▶ [WHAT THE TASK ASKS] Please write out exactly the lines of the data below from the line holding "ATOM 52 N N" through the line holding "ATOM 98 O O", and leave out the rest.
Start of RECORDS FOR THIS TASK
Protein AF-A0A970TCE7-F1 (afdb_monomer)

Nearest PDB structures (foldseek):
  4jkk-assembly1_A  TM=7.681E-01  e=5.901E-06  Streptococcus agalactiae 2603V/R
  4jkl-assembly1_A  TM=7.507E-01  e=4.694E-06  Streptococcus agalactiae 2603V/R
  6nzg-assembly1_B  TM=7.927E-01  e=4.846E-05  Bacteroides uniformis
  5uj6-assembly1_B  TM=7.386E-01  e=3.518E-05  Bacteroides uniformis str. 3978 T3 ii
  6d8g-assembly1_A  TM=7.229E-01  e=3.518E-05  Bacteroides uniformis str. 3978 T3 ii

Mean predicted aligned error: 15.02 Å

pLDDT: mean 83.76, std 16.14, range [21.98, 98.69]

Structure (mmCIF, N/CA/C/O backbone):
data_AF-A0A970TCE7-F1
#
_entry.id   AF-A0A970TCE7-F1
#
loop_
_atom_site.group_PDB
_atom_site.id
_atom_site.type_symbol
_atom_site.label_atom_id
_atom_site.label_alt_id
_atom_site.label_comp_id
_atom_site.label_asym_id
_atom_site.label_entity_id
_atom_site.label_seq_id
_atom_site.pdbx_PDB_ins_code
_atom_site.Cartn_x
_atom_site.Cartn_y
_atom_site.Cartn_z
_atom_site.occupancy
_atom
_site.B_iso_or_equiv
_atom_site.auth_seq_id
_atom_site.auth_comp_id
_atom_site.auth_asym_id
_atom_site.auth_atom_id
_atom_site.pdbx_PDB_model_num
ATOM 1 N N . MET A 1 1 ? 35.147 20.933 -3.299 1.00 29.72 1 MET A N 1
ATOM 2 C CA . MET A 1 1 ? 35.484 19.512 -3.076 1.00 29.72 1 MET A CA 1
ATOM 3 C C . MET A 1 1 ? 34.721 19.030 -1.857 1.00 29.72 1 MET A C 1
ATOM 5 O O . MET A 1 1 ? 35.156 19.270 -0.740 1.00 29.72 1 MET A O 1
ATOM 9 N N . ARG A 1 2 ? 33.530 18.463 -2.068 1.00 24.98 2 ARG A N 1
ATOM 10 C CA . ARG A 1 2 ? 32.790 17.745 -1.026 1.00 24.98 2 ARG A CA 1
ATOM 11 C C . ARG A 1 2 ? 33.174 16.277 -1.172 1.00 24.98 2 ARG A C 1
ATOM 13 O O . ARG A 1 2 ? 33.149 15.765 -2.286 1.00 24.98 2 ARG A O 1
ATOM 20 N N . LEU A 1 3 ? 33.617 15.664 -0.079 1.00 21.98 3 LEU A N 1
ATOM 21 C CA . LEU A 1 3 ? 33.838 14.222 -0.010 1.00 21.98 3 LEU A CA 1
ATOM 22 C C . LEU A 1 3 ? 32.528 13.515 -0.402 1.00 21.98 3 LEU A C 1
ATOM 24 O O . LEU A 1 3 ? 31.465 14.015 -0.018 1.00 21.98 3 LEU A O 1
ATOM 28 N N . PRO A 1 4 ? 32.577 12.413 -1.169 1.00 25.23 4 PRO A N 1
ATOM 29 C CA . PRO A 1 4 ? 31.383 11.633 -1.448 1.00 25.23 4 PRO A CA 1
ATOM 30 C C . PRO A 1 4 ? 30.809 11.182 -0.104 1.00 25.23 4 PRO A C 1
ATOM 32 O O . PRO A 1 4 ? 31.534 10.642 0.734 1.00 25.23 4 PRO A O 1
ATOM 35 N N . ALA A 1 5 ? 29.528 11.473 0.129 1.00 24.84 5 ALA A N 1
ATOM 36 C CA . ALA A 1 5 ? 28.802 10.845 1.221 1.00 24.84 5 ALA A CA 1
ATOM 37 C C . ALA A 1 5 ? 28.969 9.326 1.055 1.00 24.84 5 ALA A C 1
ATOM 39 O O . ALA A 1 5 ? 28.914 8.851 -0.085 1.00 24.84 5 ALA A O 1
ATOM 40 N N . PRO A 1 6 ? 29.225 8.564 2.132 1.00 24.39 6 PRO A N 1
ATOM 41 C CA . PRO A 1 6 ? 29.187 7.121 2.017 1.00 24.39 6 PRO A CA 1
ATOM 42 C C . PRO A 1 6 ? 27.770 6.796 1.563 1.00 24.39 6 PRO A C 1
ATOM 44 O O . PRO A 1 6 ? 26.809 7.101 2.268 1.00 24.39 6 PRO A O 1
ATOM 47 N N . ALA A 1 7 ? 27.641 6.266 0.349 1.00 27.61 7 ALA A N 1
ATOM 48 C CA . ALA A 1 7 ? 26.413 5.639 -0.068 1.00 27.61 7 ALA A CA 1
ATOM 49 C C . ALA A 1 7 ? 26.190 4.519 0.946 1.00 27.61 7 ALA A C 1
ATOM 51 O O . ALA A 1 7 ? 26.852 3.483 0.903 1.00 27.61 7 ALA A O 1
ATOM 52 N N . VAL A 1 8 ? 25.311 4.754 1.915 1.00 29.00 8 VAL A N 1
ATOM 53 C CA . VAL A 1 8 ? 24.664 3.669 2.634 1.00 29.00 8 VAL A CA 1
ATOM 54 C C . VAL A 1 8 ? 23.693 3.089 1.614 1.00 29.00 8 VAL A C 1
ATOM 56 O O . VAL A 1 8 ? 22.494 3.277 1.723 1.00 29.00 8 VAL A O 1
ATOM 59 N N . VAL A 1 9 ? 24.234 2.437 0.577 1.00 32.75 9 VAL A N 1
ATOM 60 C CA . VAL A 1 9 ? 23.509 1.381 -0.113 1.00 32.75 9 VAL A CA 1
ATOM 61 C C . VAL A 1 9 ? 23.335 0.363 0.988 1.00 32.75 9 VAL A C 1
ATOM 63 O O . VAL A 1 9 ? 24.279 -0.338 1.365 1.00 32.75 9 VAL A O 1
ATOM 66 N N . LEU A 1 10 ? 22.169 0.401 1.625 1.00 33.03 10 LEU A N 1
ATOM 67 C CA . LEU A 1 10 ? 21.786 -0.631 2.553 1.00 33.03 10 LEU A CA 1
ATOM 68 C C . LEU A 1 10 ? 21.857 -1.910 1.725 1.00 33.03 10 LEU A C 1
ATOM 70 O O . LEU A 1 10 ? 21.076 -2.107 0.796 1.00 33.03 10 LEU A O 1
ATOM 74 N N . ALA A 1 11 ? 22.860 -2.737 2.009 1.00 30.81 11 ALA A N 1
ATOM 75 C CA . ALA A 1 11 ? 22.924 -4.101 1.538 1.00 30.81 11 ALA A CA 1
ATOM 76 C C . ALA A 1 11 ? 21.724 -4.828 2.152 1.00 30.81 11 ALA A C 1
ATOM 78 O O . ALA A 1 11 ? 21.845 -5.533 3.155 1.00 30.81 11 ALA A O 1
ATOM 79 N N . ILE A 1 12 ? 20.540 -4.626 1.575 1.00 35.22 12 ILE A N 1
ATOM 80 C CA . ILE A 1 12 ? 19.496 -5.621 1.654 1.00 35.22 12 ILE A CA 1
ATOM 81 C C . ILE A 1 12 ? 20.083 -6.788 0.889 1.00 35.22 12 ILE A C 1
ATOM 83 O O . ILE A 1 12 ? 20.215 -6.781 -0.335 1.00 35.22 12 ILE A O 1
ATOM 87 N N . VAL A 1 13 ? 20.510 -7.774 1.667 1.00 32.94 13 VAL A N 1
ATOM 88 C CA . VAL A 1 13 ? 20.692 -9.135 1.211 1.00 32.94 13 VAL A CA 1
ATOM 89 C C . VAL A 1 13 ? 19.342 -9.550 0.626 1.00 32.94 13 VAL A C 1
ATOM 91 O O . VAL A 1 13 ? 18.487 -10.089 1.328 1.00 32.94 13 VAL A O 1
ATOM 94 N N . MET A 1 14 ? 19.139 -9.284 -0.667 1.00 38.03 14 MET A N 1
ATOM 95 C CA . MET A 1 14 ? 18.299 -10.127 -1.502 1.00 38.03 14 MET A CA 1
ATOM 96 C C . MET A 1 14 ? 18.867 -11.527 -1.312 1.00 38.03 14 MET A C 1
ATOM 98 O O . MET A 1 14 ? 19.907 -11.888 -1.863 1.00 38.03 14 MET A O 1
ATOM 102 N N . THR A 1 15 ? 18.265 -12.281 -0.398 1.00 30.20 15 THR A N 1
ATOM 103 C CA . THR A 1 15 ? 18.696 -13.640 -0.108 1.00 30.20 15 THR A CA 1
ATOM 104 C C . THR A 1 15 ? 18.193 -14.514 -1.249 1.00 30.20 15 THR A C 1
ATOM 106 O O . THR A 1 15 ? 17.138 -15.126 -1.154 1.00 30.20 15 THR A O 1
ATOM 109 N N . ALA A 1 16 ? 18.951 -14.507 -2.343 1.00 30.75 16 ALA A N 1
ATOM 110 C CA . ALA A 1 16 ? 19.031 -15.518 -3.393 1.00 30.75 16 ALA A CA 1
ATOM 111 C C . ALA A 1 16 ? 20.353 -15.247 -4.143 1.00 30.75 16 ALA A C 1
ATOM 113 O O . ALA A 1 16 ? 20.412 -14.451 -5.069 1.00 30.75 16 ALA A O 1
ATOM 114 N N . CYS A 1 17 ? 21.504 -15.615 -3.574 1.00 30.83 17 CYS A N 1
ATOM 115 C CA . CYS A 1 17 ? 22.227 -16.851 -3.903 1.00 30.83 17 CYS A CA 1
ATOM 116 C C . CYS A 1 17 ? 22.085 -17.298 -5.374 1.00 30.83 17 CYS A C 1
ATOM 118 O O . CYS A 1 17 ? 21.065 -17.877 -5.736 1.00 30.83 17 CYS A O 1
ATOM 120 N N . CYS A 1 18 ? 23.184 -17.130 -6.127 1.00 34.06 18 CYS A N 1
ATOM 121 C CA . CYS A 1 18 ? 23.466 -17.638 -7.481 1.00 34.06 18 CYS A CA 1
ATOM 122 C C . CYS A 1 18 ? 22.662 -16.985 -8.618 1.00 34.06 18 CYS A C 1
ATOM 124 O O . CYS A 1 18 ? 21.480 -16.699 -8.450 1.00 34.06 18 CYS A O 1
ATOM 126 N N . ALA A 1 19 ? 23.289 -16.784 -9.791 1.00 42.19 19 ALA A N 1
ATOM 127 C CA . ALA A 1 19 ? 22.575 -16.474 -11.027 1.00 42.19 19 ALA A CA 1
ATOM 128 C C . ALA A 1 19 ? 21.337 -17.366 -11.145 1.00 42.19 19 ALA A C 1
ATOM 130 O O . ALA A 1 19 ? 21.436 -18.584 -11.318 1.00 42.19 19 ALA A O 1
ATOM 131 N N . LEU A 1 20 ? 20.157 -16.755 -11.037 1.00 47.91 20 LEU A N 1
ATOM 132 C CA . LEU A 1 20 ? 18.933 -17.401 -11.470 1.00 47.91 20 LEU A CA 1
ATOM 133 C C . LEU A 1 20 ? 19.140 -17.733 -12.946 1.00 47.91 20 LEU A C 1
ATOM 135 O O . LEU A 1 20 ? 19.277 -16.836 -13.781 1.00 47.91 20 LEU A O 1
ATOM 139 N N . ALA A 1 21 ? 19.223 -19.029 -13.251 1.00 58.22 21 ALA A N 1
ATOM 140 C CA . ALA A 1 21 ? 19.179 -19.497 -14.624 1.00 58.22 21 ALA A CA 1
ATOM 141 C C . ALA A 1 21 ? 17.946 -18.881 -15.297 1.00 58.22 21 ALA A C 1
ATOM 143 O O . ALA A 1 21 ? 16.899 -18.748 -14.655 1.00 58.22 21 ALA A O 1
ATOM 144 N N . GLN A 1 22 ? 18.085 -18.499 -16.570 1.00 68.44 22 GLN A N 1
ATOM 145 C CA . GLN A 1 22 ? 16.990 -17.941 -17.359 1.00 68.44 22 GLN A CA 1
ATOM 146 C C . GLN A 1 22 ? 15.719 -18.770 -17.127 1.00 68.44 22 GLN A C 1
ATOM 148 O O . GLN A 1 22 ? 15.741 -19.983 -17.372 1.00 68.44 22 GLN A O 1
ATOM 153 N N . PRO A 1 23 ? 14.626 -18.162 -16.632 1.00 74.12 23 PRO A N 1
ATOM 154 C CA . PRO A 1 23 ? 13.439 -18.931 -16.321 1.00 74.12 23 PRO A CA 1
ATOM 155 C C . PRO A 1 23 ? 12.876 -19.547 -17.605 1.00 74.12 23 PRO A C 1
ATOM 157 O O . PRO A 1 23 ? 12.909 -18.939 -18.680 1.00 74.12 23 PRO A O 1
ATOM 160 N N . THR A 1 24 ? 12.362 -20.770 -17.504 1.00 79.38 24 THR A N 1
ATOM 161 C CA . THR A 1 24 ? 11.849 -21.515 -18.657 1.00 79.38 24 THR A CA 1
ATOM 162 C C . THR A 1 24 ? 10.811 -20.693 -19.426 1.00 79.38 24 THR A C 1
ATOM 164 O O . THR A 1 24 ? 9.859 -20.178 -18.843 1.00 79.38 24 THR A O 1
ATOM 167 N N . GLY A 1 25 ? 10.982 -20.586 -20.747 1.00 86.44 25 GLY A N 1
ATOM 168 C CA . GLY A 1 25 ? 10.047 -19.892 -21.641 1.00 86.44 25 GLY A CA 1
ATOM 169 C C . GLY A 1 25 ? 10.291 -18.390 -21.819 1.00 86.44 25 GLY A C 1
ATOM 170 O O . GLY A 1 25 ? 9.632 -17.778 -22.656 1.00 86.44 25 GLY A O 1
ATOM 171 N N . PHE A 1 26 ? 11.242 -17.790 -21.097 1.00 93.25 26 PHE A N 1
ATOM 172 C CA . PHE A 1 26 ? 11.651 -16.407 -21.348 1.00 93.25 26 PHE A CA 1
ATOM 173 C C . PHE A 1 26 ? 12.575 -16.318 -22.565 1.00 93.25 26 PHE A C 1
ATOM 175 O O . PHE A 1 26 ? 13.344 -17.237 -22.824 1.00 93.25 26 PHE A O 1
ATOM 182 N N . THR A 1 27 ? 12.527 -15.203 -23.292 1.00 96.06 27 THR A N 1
End of RECORDS FOR THIS TASK
▶ [EXERCISE OUTPUT]
ATOM 52 N N . VAL A 1 8 ? 25.311 4.754 1.915 1.00 29.00 8 VAL A N 1
ATOM 53 C CA . VAL A 1 8 ? 24.664 3.669 2.634 1.00 29.00 8 VAL A CA 1
ATOM 54 C C . VAL A 1 8 ? 23.693 3.089 1.614 1.00 29.00 8 VAL A C 1
ATOM 56 O O . VAL A 1 8 ? 22.494 3.277 1.723 1.00 29.00 8 VAL A O 1
ATOM 59 N N . VAL A 1 9 ? 24.234 2.437 0.577 1.00 32.75 9 VAL A N 1
ATOM 60 C CA . VAL A 1 9 ? 23.509 1.381 -0.113 1.00 32.75 9 VAL A CA 1
ATOM 61 C C . VAL A 1 9 ? 23.335 0.363 0.988 1.00 32.75 9 VAL A C 1
ATOM 63 O O . VAL A 1 9 ? 24.279 -0.338 1.365 1.00 32.75 9 VAL A O 1
ATOM 66 N N . LEU A 1 10 ? 22.169 0.401 1.625 1.00 33.03 10 LEU A N 1
ATOM 67 C CA . LEU A 1 10 ? 21.786 -0.631 2.553 1.00 33.03 10 LEU A CA 1
ATOM 68 C C . LEU A 1 10 ? 21.857 -1.910 1.725 1.00 33.03 10 LEU A C 1
ATOM 70 O O . LEU A 1 10 ? 21.076 -2.107 0.796 1.00 33.03 10 LEU A O 1
ATOM 74 N N . ALA A 1 11 ? 22.860 -2.737 2.009 1.00 30.81 11 ALA A N 1
ATOM 75 C CA . ALA A 1 11 ? 22.924 -4.101 1.538 1.00 30.81 11 ALA A CA 1
ATOM 76 C C . ALA A 1 11 ? 21.724 -4.828 2.152 1.00 30.81 11 ALA A C 1
ATOM 78 O O . ALA A 1 11 ? 21.845 -5.533 3.155 1.00 30.81 11 ALA A O 1
ATOM 79 N N . ILE A 1 12 ? 20.540 -4.626 1.575 1.00 35.22 12 ILE A N 1
ATOM 80 C CA . ILE A 1 12 ? 19.496 -5.621 1.654 1.00 35.22 12 ILE A CA 1
ATOM 81 C C . ILE A 1 12 ? 20.083 -6.788 0.889 1.00 35.22 12 ILE A C 1
ATOM 83 O O . ILE A 1 12 ? 20.215 -6.781 -0.335 1.00 35.22 12 ILE A O 1
ATOM 87 N N . VAL A 1 13 ? 20.510 -7.774 1.667 1.00 32.94 13 VAL A N 1
ATOM 88 C CA . VAL A 1 13 ? 20.692 -9.135 1.211 1.00 32.94 13 VAL A CA 1
ATOM 89 C C . VAL A 1 13 ? 19.342 -9.550 0.626 1.00 32.94 13 VAL A C 1
ATOM 91 O O . VAL A 1 13 ? 18.487 -10.089 1.328 1.00 32.94 13 VAL A O 1
ATOM 94 N N . MET A 1 14 ? 19.139 -9.284 -0.667 1.00 38.03 14 MET A N 1
ATOM 95 C CA . MET A 1 14 ? 18.299 -10.127 -1.502 1.00 38.03 14 MET A CA 1
ATOM 96 C C . MET A 1 14 ? 18.867 -11.527 -1.312 1.00 38.03 14 MET A C 1
ATOM 98 O O . MET A 1 14 ? 19.907 -11.888 -1.863 1.00 38.03 14 MET A O 1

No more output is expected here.